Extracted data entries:
▼▼▼
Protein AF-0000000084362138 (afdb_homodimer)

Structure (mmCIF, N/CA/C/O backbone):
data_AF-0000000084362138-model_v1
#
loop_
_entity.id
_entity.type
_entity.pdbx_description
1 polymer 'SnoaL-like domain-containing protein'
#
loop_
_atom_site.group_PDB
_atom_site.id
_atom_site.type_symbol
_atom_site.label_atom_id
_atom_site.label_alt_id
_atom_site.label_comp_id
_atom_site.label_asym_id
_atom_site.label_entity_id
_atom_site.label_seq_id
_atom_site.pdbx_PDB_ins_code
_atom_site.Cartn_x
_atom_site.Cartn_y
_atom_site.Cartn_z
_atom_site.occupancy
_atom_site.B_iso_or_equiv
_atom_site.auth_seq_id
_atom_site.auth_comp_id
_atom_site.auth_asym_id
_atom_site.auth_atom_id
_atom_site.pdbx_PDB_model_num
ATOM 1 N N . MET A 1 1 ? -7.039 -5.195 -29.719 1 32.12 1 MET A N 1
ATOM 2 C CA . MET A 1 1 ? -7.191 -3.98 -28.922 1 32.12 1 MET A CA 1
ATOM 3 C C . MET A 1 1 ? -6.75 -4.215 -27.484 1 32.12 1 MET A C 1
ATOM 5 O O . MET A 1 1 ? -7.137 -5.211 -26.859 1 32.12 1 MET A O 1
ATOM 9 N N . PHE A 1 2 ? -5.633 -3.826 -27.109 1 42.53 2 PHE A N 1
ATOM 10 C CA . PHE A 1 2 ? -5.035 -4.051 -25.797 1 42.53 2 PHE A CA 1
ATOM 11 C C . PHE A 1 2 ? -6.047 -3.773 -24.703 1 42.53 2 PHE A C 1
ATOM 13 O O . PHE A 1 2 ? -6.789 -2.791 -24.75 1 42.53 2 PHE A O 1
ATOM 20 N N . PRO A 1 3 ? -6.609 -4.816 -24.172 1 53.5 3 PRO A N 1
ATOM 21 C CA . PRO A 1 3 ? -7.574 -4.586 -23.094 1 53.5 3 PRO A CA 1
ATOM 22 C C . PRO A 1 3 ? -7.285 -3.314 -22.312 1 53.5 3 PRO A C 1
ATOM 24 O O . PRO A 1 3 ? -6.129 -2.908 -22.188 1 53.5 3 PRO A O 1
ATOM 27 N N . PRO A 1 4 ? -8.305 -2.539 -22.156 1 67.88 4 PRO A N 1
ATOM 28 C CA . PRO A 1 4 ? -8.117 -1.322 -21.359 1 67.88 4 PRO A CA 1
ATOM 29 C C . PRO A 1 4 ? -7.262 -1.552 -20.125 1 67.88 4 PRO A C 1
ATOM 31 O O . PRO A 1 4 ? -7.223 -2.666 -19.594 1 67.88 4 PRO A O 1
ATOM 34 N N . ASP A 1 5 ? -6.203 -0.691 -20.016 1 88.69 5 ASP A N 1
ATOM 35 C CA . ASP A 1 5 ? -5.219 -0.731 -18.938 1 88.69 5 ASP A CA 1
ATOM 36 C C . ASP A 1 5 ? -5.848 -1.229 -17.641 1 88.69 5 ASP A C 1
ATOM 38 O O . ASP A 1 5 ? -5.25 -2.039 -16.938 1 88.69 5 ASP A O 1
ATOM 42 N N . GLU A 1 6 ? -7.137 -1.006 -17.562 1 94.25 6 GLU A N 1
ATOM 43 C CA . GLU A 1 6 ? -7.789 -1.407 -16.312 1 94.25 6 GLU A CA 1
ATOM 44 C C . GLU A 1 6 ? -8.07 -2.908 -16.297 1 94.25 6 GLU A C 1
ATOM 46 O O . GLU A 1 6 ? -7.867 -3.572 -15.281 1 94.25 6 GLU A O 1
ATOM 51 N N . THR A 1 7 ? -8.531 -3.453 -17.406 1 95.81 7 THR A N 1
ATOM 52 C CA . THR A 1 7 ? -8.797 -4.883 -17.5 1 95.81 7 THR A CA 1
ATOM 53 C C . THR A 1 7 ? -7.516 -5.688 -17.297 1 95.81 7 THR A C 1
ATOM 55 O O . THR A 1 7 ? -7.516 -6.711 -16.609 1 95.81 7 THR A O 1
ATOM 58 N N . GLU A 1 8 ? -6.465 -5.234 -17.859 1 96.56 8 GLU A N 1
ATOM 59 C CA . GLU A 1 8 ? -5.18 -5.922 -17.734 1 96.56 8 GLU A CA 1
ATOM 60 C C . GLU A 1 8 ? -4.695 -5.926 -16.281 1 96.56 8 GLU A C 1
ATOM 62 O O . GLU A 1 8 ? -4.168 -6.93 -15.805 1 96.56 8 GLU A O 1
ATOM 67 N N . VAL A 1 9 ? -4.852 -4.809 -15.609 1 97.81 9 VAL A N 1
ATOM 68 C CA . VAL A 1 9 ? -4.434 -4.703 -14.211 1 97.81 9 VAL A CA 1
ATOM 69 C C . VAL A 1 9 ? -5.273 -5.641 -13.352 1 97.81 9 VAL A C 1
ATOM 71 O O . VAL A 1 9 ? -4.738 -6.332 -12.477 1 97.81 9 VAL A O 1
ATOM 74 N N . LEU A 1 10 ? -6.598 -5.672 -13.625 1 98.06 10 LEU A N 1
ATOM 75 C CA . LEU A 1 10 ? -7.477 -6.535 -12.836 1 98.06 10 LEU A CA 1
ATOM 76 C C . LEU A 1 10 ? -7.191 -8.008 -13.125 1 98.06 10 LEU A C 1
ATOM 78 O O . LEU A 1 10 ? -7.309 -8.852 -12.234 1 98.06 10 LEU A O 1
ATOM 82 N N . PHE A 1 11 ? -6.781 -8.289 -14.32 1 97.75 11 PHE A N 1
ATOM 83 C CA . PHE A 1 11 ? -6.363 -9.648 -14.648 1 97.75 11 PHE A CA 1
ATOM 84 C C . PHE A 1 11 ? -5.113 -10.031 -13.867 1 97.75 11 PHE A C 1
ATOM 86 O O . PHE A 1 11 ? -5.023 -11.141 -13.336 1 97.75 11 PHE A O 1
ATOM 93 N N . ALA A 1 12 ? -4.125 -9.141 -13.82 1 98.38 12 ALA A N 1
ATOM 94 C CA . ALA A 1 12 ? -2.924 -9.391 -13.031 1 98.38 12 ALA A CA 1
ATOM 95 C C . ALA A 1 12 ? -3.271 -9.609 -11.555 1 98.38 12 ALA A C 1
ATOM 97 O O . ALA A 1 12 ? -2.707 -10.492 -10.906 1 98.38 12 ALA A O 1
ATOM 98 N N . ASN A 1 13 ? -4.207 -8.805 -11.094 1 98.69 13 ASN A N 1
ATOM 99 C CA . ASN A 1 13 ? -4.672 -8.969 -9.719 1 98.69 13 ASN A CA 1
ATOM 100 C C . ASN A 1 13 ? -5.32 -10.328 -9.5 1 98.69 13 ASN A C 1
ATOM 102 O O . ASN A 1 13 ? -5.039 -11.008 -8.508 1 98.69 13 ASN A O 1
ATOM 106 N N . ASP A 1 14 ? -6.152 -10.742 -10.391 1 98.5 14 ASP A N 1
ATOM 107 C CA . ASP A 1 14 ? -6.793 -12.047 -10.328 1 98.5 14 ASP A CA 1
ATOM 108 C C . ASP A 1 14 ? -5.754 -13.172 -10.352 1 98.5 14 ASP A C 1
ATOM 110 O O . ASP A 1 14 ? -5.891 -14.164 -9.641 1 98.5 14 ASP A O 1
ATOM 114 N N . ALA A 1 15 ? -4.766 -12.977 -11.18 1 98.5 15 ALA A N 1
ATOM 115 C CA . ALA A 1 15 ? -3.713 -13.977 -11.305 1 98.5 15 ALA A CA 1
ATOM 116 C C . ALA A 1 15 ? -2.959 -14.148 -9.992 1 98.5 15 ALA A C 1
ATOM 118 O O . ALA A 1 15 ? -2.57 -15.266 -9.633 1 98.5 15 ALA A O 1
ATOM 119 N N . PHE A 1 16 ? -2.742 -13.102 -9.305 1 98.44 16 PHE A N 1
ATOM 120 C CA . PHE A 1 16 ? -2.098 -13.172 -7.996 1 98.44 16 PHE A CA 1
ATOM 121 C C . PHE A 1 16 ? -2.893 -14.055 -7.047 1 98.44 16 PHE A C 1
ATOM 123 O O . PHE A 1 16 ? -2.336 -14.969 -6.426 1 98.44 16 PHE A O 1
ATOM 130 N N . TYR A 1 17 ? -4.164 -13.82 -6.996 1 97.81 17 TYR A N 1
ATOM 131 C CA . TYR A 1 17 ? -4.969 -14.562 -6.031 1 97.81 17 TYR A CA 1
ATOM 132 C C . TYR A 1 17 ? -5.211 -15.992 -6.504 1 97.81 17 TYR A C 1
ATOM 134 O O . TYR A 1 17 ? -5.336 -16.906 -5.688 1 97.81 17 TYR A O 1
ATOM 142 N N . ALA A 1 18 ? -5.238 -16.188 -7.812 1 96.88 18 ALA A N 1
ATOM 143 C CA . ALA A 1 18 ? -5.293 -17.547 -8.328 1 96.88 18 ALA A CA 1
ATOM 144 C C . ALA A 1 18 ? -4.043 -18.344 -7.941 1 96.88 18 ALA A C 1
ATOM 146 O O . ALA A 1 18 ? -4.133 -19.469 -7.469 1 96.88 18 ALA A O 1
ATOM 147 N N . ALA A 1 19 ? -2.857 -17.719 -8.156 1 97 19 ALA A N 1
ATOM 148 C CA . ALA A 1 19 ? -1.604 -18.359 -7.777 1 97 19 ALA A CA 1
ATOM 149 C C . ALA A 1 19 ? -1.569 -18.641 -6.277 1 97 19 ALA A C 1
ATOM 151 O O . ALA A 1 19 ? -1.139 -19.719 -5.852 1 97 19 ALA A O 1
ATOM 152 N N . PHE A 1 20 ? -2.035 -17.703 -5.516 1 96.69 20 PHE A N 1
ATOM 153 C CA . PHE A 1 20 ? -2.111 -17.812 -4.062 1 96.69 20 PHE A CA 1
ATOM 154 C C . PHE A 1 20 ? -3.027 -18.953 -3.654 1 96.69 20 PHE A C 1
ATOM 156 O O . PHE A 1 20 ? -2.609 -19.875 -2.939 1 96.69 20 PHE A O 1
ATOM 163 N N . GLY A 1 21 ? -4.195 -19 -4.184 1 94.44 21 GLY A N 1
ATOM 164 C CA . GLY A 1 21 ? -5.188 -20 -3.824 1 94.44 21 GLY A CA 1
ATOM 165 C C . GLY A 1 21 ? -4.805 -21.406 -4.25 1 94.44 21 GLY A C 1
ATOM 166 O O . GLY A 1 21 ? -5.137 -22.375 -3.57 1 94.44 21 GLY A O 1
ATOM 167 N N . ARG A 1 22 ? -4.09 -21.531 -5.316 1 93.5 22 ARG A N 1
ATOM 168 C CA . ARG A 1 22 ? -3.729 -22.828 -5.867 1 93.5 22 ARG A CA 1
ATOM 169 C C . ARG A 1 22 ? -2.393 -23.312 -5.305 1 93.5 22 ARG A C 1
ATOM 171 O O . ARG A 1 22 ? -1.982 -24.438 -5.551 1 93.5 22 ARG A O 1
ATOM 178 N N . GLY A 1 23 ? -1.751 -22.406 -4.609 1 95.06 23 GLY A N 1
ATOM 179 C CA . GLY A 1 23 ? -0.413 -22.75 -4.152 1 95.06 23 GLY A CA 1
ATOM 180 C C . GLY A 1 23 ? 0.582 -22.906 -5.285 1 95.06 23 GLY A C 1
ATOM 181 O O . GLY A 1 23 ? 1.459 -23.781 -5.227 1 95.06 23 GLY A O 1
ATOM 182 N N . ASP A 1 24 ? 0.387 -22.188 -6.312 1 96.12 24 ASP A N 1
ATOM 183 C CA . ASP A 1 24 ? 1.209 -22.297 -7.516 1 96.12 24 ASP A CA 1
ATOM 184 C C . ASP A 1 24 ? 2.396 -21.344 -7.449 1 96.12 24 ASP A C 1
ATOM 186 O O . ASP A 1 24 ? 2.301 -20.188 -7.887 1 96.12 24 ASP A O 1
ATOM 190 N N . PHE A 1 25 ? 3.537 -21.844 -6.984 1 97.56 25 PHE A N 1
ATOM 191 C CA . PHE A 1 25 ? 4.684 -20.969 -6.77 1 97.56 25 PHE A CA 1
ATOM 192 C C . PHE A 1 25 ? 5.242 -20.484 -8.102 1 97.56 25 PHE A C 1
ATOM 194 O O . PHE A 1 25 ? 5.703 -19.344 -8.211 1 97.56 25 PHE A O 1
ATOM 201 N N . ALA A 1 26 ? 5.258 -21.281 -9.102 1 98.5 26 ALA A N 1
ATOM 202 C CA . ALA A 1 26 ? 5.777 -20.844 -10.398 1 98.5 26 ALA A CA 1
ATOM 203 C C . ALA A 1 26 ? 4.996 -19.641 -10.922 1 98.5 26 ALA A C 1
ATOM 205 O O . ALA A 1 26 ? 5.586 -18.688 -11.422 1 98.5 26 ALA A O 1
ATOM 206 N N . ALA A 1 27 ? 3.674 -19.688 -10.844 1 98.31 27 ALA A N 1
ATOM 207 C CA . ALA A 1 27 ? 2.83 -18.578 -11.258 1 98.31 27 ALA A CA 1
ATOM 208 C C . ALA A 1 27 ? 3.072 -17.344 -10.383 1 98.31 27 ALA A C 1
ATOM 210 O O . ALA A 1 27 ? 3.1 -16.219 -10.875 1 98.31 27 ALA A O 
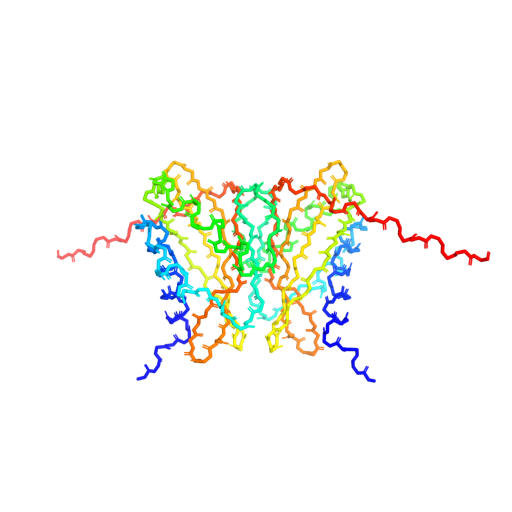1
ATOM 211 N N . MET A 1 28 ? 3.246 -17.609 -9.086 1 98.44 28 MET A N 1
ATOM 212 C CA . MET A 1 28 ? 3.543 -16.531 -8.156 1 98.44 28 MET A CA 1
ATOM 213 C C . MET A 1 28 ? 4.859 -15.844 -8.516 1 98.44 28 MET A C 1
ATOM 215 O O . MET A 1 28 ? 4.914 -14.617 -8.625 1 98.44 28 MET A O 1
ATOM 219 N N . ASP A 1 29 ? 5.805 -16.625 -8.734 1 98.75 29 ASP A N 1
ATOM 220 C CA . ASP A 1 29 ? 7.113 -16.094 -9.125 1 98.75 29 ASP A CA 1
ATOM 221 C C . ASP A 1 29 ? 7.016 -15.258 -10.398 1 98.75 29 ASP A C 1
ATOM 223 O O . ASP A 1 29 ? 7.621 -14.188 -10.484 1 98.75 29 ASP A O 1
ATOM 227 N N . ASP A 1 30 ? 6.281 -15.711 -11.312 1 98.44 30 ASP A N 1
ATOM 228 C CA . ASP A 1 30 ? 6.176 -15.062 -12.617 1 98.44 30 ASP A CA 1
ATOM 229 C C . ASP A 1 30 ? 5.469 -13.711 -12.5 1 98.44 30 ASP A C 1
ATOM 231 O O . ASP A 1 30 ? 5.695 -12.82 -13.312 1 98.44 30 ASP A O 1
ATOM 235 N N . LEU A 1 31 ? 4.668 -13.547 -11.547 1 98.69 31 LEU A N 1
ATOM 236 C CA . LEU A 1 31 ? 3.854 -12.344 -11.359 1 98.69 31 LEU A CA 1
ATOM 237 C C . LEU A 1 31 ? 4.703 -11.188 -10.852 1 98.69 31 LEU A C 1
ATOM 239 O O . LEU A 1 31 ? 4.414 -10.023 -11.148 1 98.69 31 LEU A O 1
ATOM 243 N N . TRP A 1 32 ? 5.723 -11.516 -10.078 1 98.81 32 TRP A N 1
ATOM 244 C CA . TRP A 1 32 ? 6.477 -10.461 -9.406 1 98.81 32 TRP A CA 1
ATOM 245 C C . TRP A 1 32 ? 7.543 -9.875 -10.328 1 98.81 32 TRP A C 1
ATOM 247 O O . TRP A 1 32 ? 8.172 -10.602 -11.094 1 98.81 32 TRP A O 1
ATOM 257 N N . ALA A 1 33 ? 7.734 -8.609 -10.203 1 98.62 33 ALA A N 1
ATOM 258 C CA . ALA A 1 33 ? 8.719 -7.887 -11.008 1 98.62 33 ALA A CA 1
ATOM 259 C C . ALA A 1 33 ? 10.117 -8.477 -10.828 1 98.62 33 ALA A C 1
ATOM 261 O O . ALA A 1 33 ? 10.469 -8.938 -9.734 1 98.62 33 ALA A O 1
ATOM 262 N N . ARG A 1 34 ? 10.867 -8.414 -11.859 1 98.12 34 ARG A N 1
ATOM 263 C CA . ARG A 1 34 ? 12.211 -8.969 -11.836 1 98.12 34 ARG A CA 1
ATOM 264 C C . ARG A 1 34 ? 13.258 -7.859 -11.828 1 98.12 34 ARG A C 1
ATOM 266 O O . ARG A 1 34 ? 14.344 -8.023 -11.266 1 98.12 34 ARG A O 1
ATOM 273 N N . THR A 1 35 ? 12.922 -6.715 -12.398 1 96.75 35 THR A N 1
ATOM 274 C CA . THR A 1 35 ? 13.906 -5.645 -12.547 1 96.75 35 THR A CA 1
ATOM 275 C C . THR A 1 35 ? 13.562 -4.473 -11.633 1 96.75 35 THR A C 1
ATOM 277 O O . THR A 1 35 ? 14.461 -3.775 -11.148 1 96.75 35 THR A O 1
ATOM 280 N N . LEU A 1 36 ? 12.297 -4.234 -11.398 1 96.56 36 LEU A N 1
ATOM 281 C CA . LEU A 1 36 ? 11.875 -3.18 -10.484 1 96.56 36 LEU A CA 1
ATOM 282 C C . LEU A 1 36 ? 11.992 -3.637 -9.039 1 96.56 36 LEU A C 1
ATOM 284 O O . LEU A 1 36 ? 11.891 -4.832 -8.75 1 96.56 36 LEU A O 1
ATOM 288 N N . PRO A 1 37 ? 12.242 -2.666 -8.117 1 95.44 37 PRO A N 1
ATOM 289 C CA . PRO A 1 37 ? 12.227 -3.037 -6.699 1 95.44 37 PRO A CA 1
ATOM 290 C C . PRO A 1 37 ? 10.875 -3.59 -6.25 1 95
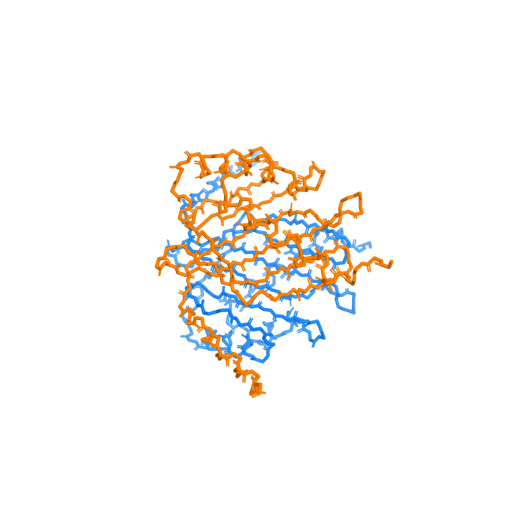.44 37 PRO A C 1
ATOM 292 O O . PRO A 1 37 ? 9.828 -3.18 -6.77 1 95.44 37 PRO A O 1
ATOM 295 N N . VAL A 1 38 ? 10.906 -4.547 -5.352 1 98.19 38 VAL A N 1
ATOM 296 C CA . VAL A 1 38 ? 9.664 -5.121 -4.844 1 98.19 38 VAL A CA 1
ATOM 297 C C . VAL A 1 38 ? 9.633 -5.016 -3.322 1 98.19 38 VAL A C 1
ATOM 299 O O . VAL A 1 38 ? 10.68 -4.887 -2.68 1 98.19 38 VAL A O 1
ATOM 302 N N . SER A 1 39 ? 8.492 -4.992 -2.713 1 98.56 39 SER A N 1
ATOM 303 C CA . SER A 1 39 ? 8.281 -5.023 -1.271 1 98.56 39 SER A CA 1
ATOM 304 C C . SER A 1 39 ? 6.996 -5.766 -0.916 1 98.56 39 SER A C 1
ATOM 306 O O . SER A 1 39 ? 6.102 -5.898 -1.753 1 98.56 39 SER A O 1
ATOM 308 N N . CYS A 1 40 ? 6.973 -6.242 0.266 1 98.75 40 CYS A N 1
ATOM 309 C CA . CYS A 1 40 ? 5.82 -7.008 0.724 1 98.75 40 CYS A CA 1
ATOM 310 C C . CYS A 1 40 ? 5.668 -6.918 2.238 1 98.75 40 CYS A C 1
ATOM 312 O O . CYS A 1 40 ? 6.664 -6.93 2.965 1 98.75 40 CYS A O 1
▲▲▲
The required answer is the exact run of lines above starting at the line with "ATOM 258 C CA" and ending at the line with "ATOM 262 N N", with both ends present.

- _EXERCISE ANSWER_
ATOM 258 C CA . ALA A 1 33 ? 8.719 -7.887 -11.008 1 98.62 33 ALA A CA 1
ATOM 259 C C . ALA A 1 33 ? 10.117 -8.477 -10.828 1 98.62 33 ALA A C 1
ATOM 261 O O . ALA A 1 33 ? 10.469 -8.938 -9.734 1 98.62 33 ALA A O 1
ATOM 262 N N . ARG A 1 34 ? 10.867 -8.414 -11.859 1 98.12 34 ARG A N 1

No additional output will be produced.